= Lunar Design =

Founded in 1984 by Jeff Smith, Gerard Furbershaw and Robert Brunner, LUNAR (Lunar Design) is a product design and development consultancy headquartered in the San Francisco Bay Area. The company's provides industrial, interaction and communication design; video story telling, mechanical and electrical engineering, manufacturing support, user validation, design research, and need finding & assessment. Its current and past clients include Apple Inc., Abbott Labs, Cisco Systems, Hewlett-Packard, Johnson & Johnson, Microsoft, Motorola, Philips, Oral-B, Palm, Pepsi and Sony. On May 14, 2015, Lunar was acquired by management consulting firm McKinsey & Company.

Lunar Design partnered with Nova Cruz to design and develop the Xootr Scooter.

== Affiliates ==
LUNAR has offices in California, Chicago, and Europe (Munich, Germany). LUNAR Europe GmbH was founded in January, 2007 and is headed by Roman Gebhard and Matthis Hamann.

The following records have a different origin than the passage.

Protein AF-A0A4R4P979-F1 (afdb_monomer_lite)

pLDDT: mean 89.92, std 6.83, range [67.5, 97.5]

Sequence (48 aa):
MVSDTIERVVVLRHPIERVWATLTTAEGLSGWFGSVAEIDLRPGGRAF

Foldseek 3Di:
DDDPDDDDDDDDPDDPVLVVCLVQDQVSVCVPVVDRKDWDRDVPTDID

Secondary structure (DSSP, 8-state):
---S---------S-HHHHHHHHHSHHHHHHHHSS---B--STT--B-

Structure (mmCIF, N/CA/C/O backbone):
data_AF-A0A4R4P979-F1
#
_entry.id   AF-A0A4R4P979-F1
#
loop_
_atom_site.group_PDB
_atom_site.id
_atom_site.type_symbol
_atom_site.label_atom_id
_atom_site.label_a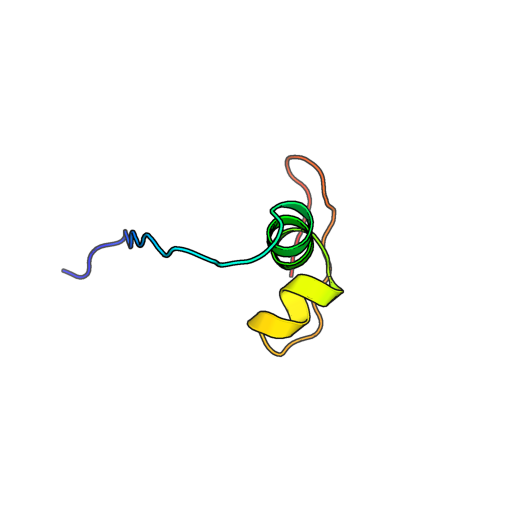lt_id
_atom_site.label_comp_id
_atom_site.label_asym_id
_atom_site.label_entity_id
_atom_site.label_seq_id
_atom_site.pdbx_PDB_ins_code
_atom_site.Cartn_x
_atom_site.Cartn_y
_atom_site.Cartn_z
_atom_site.occupancy
_atom_site.B_iso_or_equiv
_atom_site.auth_seq_id
_atom_site.auth_comp_id
_atom_site.auth_asym_id
_atom_site.auth_atom_id
_atom_site.pdbx_PDB_model_num
ATOM 1 N N . MET A 1 1 ? -11.426 -28.591 -7.762 1.00 67.50 1 MET A N 1
ATOM 2 C CA . MET A 1 1 ? -11.125 -27.320 -8.454 1.00 67.50 1 MET A CA 1
ATOM 3 C C . MET A 1 1 ? -10.690 -26.327 -7.394 1.00 67.50 1 MET A C 1
ATOM 5 O O . MET A 1 1 ? -11.353 -26.267 -6.367 1.00 67.50 1 MET A O 1
ATOM 9 N N . VAL A 1 2 ? -9.552 -25.658 -7.574 1.00 79.50 2 VAL A N 1
ATOM 10 C CA . VAL A 1 2 ? -9.107 -24.600 -6.651 1.00 79.50 2 VAL A CA 1
ATOM 11 C C . VAL A 1 2 ? -9.911 -23.337 -6.968 1.00 79.50 2 VAL A C 1
ATOM 13 O O . VAL A 1 2 ? -10.136 -23.057 -8.142 1.00 79.50 2 VAL A O 1
ATOM 16 N N . SER A 1 3 ? -10.383 -22.633 -5.936 1.00 82.69 3 SER A N 1
ATOM 17 C CA . SER A 1 3 ? -11.030 -21.323 -6.082 1.00 82.69 3 SER A CA 1
ATOM 18 C C . SER A 1 3 ? -10.024 -20.324 -6.649 1.00 82.69 3 SER A C 1
ATOM 20 O O . SER A 1 3 ? -8.903 -20.241 -6.150 1.00 82.69 3 SER A O 1
ATOM 22 N N . ASP A 1 4 ? -10.418 -19.567 -7.666 1.00 94.56 4 ASP A N 1
ATOM 23 C CA . ASP A 1 4 ? -9.625 -18.471 -8.237 1.00 94.56 4 ASP A CA 1
ATOM 24 C C . ASP A 1 4 ? -9.651 -17.201 -7.368 1.00 94.56 4 ASP A C 1
ATOM 26 O O . ASP A 1 4 ? -8.968 -16.224 -7.667 1.00 94.56 4 ASP A O 1
ATOM 30 N N . THR A 1 5 ? -10.416 -17.233 -6.273 1.00 93.06 5 THR A N 1
ATOM 31 C CA . THR A 1 5 ? -10.672 -16.089 -5.402 1.00 93.06 5 THR A CA 1
ATOM 32 C C . THR A 1 5 ? -10.289 -16.393 -3.956 1.00 93.06 5 THR A C 1
ATOM 34 O O . THR A 1 5 ? -10.608 -17.462 -3.421 1.00 93.06 5 THR A O 1
ATOM 37 N N . ILE A 1 6 ? -9.633 -15.420 -3.315 1.00 92.94 6 ILE A N 1
ATOM 38 C CA . ILE A 1 6 ? -9.298 -15.407 -1.888 1.00 92.94 6 ILE A CA 1
ATOM 39 C C . ILE A 1 6 ? -9.762 -14.071 -1.296 1.00 92.94 6 ILE A C 1
ATOM 41 O O . ILE A 1 6 ? -9.366 -13.014 -1.779 1.00 92.94 6 ILE A O 1
ATOM 45 N N . GLU A 1 7 ? -10.532 -14.119 -0.207 1.00 95.06 7 GLU A N 1
ATOM 46 C CA . GLU A 1 7 ? -10.950 -12.938 0.558 1.00 95.06 7 GLU A CA 1
ATOM 47 C C . GLU A 1 7 ? -10.522 -13.052 2.025 1.00 95.06 7 GLU A C 1
ATOM 49 O O . GLU A 1 7 ? -10.613 -14.117 2.645 1.00 95.06 7 GLU A O 1
ATOM 54 N N . ARG A 1 8 ? -10.043 -11.944 2.607 1.00 94.44 8 ARG A N 1
ATOM 55 C CA . ARG A 1 8 ? -9.623 -11.886 4.013 1.00 94.44 8 ARG A CA 1
ATOM 56 C C . ARG A 1 8 ? -9.824 -10.492 4.598 1.00 94.44 8 ARG A C 1
ATOM 58 O O . ARG A 1 8 ? -9.502 -9.497 3.962 1.00 94.44 8 ARG A O 1
ATOM 65 N N . VAL A 1 9 ? -10.285 -10.442 5.848 1.00 96.19 9 VAL A N 1
ATOM 66 C CA . VAL A 1 9 ? -10.436 -9.208 6.632 1.00 96.19 9 VAL A CA 1
ATOM 67 C C . VAL A 1 9 ? -9.595 -9.311 7.904 1.00 96.19 9 VAL A C 1
ATOM 69 O O . VAL A 1 9 ? -9.644 -10.320 8.608 1.00 96.19 9 VAL A O 1
ATOM 72 N N . VAL A 1 10 ? -8.815 -8.268 8.194 1.00 94.94 10 VAL A N 1
ATOM 73 C CA . VAL A 1 10 ? -7.959 -8.146 9.384 1.00 94.94 10 VAL A CA 1
ATOM 74 C C . VAL A 1 10 ? -8.076 -6.732 9.951 1.00 94.94 10 VAL A C 1
ATOM 76 O O . VAL A 1 10 ? -8.162 -5.762 9.203 1.00 94.94 10 VAL A O 1
ATOM 79 N N . VAL A 1 11 ? -8.040 -6.613 11.281 1.00 96.19 11 VAL A N 1
ATOM 80 C CA . VAL A 1 11 ? -7.975 -5.322 11.980 1.00 96.19 11 VAL A CA 1
ATOM 81 C C . VAL A 1 11 ? -6.516 -4.966 12.254 1.00 96.19 11 VAL A C 1
ATOM 83 O O . VAL A 1 11 ? -5.838 -5.658 13.014 1.00 96.19 11 VAL A O 1
ATOM 86 N N . LEU A 1 12 ?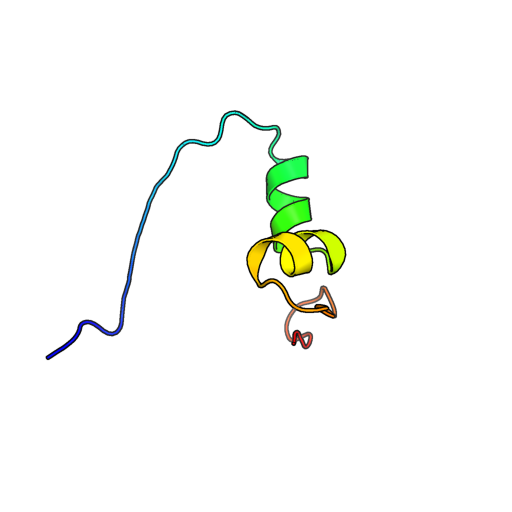 -6.047 -3.862 11.673 1.00 95.38 12 LEU A N 1
ATOM 87 C CA . LEU A 1 12 ? -4.714 -3.313 11.916 1.00 95.38 12 LEU A CA 1
ATOM 88 C C . LEU A 1 12 ? -4.806 -2.119 12.869 1.00 95.38 12 LEU A C 1
ATOM 90 O O . LEU A 1 12 ? -5.506 -1.149 12.593 1.00 95.38 12 LEU A O 1
ATOM 94 N N . ARG A 1 13 ? -4.073 -2.163 13.988 1.00 97.06 13 ARG A N 1
ATOM 95 C CA . ARG A 1 13 ? -3.986 -1.045 14.948 1.00 97.06 13 ARG A CA 1
ATOM 96 C C . ARG A 1 13 ? -2.913 -0.037 14.524 1.00 97.06 13 ARG A C 1
ATOM 98 O O . ARG A 1 13 ? -1.974 0.233 15.269 1.00 97.06 13 ARG A O 1
ATOM 105 N N . HIS A 1 14 ? -3.043 0.490 13.312 1.00 95.50 14 HIS A N 1
ATOM 10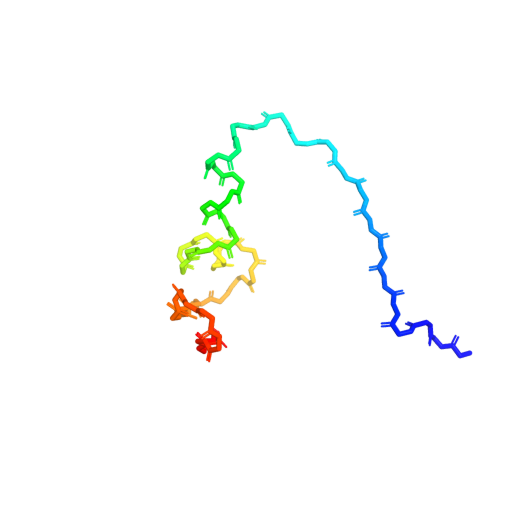6 C CA . HIS A 1 14 ? -2.136 1.483 12.743 1.00 95.50 14 HIS A CA 1
ATOM 107 C C . HIS A 1 14 ? -2.919 2.635 12.104 1.00 95.50 14 HIS A C 1
ATOM 109 O O . HIS A 1 14 ? -4.042 2.413 11.651 1.00 95.50 14 HIS A O 1
ATOM 115 N N . PRO A 1 15 ? -2.337 3.848 12.040 1.00 97.50 15 PRO A N 1
ATOM 116 C CA . PRO A 1 15 ? -2.909 4.943 11.264 1.00 97.50 15 PRO A CA 1
ATOM 117 C C . PRO A 1 15 ? -3.101 4.541 9.799 1.00 97.50 15 PRO A C 1
ATOM 119 O O . PRO A 1 15 ? -2.278 3.803 9.243 1.00 97.50 15 PRO A O 1
ATOM 122 N N . ILE A 1 16 ? -4.168 5.036 9.173 1.00 95.94 16 ILE A N 1
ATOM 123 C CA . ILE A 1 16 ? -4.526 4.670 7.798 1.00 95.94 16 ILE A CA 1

The Chicago office was started in 2011 and is led by Mark Dziersk. In 2017, LUNAR Europe was rebranded as FLUID Design, a Munich-based UI/UX design agency in digital and product design. FLUID focuses on industries such as healthcare, data platforms, and smart home technology.

== Achievement and awards ==
LUNAR was one of the top five award-winning industrial design firms for over 10 years, according to BusinessWeek magazine. The firm has been recognized with accolades from the Industrial Designers Society of America IDEA Awards, Fast Company "Innovation by Design" Awards, Core 77 Design Awards, CES Innovations Design and Engineering Awards, iF Hannover Product Design Awards, and the ID Magazine Design Annual award, among others.

Two of LUNAR product designs for Oral-B and Philips were featured in the “Prototype to Product” exhibit in the United Airlines terminal at the San Francisco International Airport in 2007.